How can you not love a plant called "Pink Breath of Heaven". This shrub originally from South Africa, explodes into bloom winter to spring, with showy pink delicate tiny flowers on wispy feather-like branches. I feel like it is my own personal "trumpeter" in the garden, announcing the beginning of spring.
Pink Breath of Heaven, Coleonema pulchrum, can sometimes be found in nurseries under the name, Pink Diosma. There is also a white-flowered species, called White Breath of Heaven, Coleonema album, which is equally as beautiful in bloom and size. Pink Breath of Heaven likes full sun or partial shade, and moderate water. At maturity, it can easily become one of your largest evergreen shrubs in the garden reaching 5 feet high by 5 feet wide. It benefits by trimming it back, or lacing it if you prefer, after its spring bloom, to shape it and keep it compact. It does well in zones 7-9, and 14-24. Pink Breath of Heaven has a slight bit of fragrance when touched lightly, or brushed up against it.
Introducing this showy shrub into your garden, requires some thought on where to best place it for ample room to grow and thrive, and yet blend in with the rest of the garden. Pink Breath of Heaven look nice as a background shrub, as a focal point, or even along a pathway.

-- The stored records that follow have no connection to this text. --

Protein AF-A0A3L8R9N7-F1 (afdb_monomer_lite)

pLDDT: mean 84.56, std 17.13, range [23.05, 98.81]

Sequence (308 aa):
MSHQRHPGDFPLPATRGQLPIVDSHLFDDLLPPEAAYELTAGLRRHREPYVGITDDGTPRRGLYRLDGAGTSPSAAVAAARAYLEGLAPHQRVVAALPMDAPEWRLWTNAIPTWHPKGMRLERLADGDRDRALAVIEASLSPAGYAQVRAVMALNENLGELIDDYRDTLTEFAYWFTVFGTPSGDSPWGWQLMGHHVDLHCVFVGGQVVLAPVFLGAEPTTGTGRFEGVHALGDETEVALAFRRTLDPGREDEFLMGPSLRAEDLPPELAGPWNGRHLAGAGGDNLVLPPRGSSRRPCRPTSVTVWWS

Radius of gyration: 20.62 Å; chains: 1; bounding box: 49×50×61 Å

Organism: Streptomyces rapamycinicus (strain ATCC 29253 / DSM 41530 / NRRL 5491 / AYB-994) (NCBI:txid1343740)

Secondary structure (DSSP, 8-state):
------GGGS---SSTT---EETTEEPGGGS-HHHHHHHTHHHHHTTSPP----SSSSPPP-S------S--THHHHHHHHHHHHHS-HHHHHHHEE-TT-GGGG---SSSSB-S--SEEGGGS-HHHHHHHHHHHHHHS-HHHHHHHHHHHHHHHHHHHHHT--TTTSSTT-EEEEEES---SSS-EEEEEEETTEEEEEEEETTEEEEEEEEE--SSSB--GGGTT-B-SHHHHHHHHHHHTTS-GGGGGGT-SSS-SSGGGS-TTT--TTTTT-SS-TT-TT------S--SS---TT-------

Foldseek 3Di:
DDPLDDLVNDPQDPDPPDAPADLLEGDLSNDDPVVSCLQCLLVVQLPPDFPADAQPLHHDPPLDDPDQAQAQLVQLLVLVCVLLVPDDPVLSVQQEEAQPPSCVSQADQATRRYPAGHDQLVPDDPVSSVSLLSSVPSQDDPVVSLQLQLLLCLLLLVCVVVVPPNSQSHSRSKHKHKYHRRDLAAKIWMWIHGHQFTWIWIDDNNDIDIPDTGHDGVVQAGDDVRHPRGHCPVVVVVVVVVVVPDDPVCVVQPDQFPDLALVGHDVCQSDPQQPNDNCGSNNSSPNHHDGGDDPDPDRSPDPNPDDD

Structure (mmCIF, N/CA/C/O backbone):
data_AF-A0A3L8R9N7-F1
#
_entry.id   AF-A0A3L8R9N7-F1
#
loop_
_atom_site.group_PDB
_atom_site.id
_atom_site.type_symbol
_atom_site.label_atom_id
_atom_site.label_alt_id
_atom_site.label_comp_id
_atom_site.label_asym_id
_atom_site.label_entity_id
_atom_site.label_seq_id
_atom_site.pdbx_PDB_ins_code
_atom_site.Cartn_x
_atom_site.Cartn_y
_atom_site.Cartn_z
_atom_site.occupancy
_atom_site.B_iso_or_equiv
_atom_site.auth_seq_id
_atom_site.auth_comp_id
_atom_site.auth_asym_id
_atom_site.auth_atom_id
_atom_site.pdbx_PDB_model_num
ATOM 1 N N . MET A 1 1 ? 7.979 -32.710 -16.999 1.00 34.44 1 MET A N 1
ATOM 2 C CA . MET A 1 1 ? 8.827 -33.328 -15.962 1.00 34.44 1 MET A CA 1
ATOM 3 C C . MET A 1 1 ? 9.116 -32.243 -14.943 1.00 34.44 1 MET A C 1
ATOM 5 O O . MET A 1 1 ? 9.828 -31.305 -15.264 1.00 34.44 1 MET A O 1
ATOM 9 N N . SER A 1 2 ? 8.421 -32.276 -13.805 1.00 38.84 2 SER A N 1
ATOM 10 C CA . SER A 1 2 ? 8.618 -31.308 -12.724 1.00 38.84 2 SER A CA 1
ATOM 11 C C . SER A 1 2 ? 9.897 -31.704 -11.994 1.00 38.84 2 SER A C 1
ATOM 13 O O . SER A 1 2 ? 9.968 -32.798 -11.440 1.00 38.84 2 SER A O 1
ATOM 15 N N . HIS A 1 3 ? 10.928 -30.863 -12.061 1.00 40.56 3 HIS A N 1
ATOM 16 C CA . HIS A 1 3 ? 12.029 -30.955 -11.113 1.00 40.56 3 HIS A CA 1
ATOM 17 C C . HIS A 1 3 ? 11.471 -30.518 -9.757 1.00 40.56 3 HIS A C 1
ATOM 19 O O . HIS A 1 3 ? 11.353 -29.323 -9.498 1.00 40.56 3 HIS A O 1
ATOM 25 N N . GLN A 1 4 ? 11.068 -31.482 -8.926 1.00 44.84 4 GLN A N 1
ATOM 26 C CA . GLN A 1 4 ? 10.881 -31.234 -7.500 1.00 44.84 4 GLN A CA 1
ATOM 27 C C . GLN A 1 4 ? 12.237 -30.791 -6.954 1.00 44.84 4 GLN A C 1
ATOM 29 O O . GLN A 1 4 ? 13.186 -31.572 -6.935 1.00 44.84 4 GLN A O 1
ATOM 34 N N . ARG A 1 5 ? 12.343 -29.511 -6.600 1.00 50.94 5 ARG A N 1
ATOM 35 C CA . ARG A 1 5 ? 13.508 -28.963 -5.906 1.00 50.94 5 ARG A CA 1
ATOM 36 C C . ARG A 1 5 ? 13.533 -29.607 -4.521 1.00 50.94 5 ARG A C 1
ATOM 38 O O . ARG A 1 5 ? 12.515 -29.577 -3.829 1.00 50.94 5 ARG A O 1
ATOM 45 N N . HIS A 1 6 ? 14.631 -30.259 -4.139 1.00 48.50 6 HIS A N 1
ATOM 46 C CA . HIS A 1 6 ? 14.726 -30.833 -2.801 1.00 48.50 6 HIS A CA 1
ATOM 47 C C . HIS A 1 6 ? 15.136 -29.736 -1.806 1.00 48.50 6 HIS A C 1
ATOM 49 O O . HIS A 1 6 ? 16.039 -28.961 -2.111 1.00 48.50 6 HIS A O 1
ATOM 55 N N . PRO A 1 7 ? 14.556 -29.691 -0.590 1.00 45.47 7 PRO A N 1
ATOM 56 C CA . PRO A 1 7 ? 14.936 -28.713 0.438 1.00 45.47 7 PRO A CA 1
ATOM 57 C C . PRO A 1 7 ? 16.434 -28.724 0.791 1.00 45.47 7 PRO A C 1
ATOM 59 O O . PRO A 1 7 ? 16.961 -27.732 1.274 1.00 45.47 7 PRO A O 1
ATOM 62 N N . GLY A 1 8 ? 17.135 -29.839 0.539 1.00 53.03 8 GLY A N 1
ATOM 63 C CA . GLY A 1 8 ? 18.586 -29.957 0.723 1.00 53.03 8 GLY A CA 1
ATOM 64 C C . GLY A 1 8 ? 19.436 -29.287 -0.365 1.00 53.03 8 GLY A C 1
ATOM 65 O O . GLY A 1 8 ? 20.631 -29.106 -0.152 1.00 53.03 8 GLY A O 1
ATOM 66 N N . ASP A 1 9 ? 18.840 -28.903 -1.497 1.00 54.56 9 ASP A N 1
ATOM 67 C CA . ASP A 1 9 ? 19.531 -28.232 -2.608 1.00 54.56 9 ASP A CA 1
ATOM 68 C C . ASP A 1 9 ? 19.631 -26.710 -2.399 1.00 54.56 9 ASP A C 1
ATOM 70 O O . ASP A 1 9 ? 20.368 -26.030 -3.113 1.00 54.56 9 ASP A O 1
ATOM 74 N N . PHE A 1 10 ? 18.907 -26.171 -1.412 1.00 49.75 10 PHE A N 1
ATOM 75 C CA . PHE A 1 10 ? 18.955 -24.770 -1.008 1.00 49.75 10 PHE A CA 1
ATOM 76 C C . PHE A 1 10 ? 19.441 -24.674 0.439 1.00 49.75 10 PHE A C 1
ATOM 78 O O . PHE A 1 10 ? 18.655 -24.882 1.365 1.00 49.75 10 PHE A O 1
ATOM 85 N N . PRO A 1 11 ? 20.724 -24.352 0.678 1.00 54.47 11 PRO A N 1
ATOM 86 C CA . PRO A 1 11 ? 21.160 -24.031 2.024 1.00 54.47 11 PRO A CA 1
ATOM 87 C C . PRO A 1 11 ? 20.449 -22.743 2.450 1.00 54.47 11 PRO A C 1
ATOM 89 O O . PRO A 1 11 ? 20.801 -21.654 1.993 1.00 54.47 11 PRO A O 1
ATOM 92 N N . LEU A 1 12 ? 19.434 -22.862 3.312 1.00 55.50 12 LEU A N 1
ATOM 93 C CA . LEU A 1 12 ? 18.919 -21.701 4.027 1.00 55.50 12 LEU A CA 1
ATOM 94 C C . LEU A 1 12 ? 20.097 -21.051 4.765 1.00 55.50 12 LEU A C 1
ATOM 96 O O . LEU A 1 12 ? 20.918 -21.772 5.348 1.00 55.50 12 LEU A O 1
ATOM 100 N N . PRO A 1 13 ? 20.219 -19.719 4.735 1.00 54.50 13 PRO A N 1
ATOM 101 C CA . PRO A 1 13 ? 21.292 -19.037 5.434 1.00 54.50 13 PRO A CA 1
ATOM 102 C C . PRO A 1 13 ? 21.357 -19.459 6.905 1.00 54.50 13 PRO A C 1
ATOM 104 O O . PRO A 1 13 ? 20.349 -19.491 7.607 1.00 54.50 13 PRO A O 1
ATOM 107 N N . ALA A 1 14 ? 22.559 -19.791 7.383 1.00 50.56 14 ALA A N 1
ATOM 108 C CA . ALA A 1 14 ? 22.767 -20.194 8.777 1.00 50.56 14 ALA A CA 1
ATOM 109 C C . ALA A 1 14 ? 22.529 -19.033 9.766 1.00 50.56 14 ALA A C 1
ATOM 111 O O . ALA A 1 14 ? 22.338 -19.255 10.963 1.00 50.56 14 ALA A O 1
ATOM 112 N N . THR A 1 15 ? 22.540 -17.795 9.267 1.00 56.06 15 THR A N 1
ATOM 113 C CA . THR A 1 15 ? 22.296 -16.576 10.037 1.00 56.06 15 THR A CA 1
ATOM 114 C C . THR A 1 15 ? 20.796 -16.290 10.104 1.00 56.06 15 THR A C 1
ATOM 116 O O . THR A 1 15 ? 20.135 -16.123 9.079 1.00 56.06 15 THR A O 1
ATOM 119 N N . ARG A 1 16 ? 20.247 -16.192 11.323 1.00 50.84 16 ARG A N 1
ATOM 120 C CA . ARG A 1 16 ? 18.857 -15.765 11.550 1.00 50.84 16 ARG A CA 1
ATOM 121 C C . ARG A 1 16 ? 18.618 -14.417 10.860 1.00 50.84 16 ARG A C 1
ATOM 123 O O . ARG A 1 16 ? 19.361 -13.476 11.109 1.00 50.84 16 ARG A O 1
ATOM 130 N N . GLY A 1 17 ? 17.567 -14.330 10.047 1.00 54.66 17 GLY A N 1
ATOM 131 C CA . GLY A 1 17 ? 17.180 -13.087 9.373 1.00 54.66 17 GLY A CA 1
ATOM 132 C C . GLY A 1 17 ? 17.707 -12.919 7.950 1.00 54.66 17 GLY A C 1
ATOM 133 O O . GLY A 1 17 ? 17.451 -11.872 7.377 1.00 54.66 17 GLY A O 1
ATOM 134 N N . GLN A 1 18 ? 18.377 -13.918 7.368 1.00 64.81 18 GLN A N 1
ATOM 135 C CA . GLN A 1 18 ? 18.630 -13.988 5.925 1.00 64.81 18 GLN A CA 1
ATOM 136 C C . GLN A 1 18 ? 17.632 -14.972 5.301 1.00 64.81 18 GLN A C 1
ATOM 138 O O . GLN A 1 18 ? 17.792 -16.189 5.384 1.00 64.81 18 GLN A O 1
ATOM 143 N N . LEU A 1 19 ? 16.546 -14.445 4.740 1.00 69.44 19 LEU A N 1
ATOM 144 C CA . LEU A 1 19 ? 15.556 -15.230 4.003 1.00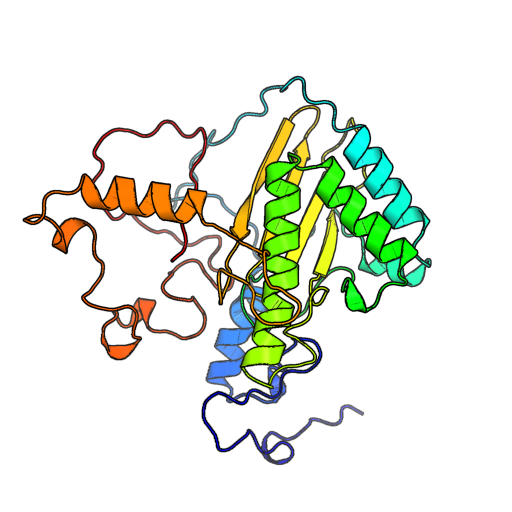 69.44 19 LEU A CA 1
ATOM 145 C C . LEU A 1 19 ? 15.920 -15.218 2.508 1.00 69.44 19 LEU A C 1
ATOM 147 O O . LEU A 1 19 ? 16.375 -14.184 2.021 1.00 69.44 19 LEU A O 1
ATOM 151 N N . PRO A 1 20 ? 15.719 -16.320 1.757 1.00 72.06 20 PRO A N 1
ATOM 152 C CA . PRO A 1 20 ? 15.966 -16.366 0.314 1.00 72.06 20 PRO A CA 1
ATOM 153 C C . PRO A 1 20 ? 14.858 -15.615 -0.442 1.00 72.06 20 PRO A C 1
ATOM 155 O O . PRO A 1 20 ? 14.024 -16.210 -1.126 1.00 72.06 20 PRO A O 1
ATOM 158 N N . ILE A 1 21 ? 14.822 -14.298 -0.257 1.00 78.88 21 ILE A N 1
ATOM 159 C CA . ILE A 1 21 ? 13.883 -13.389 -0.903 1.00 78.88 21 ILE A CA 1
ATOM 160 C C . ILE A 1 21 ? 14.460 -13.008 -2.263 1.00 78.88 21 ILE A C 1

For its size, it has a light and airy feeling to it, and it moves beautifully in a breeze.
Its delicate pink flowers are such a feminine and romantic pink, I like to use a visually complementary plant color palette such as dark pinks, purples, lavenders, and green colors surrounding it in the garden.
It is about this time of year, the end of February, in my zone 9 garden, my Pink Breath of Heaven bursts alive with its stunning first bloom and lets me know that spring is just around the corner.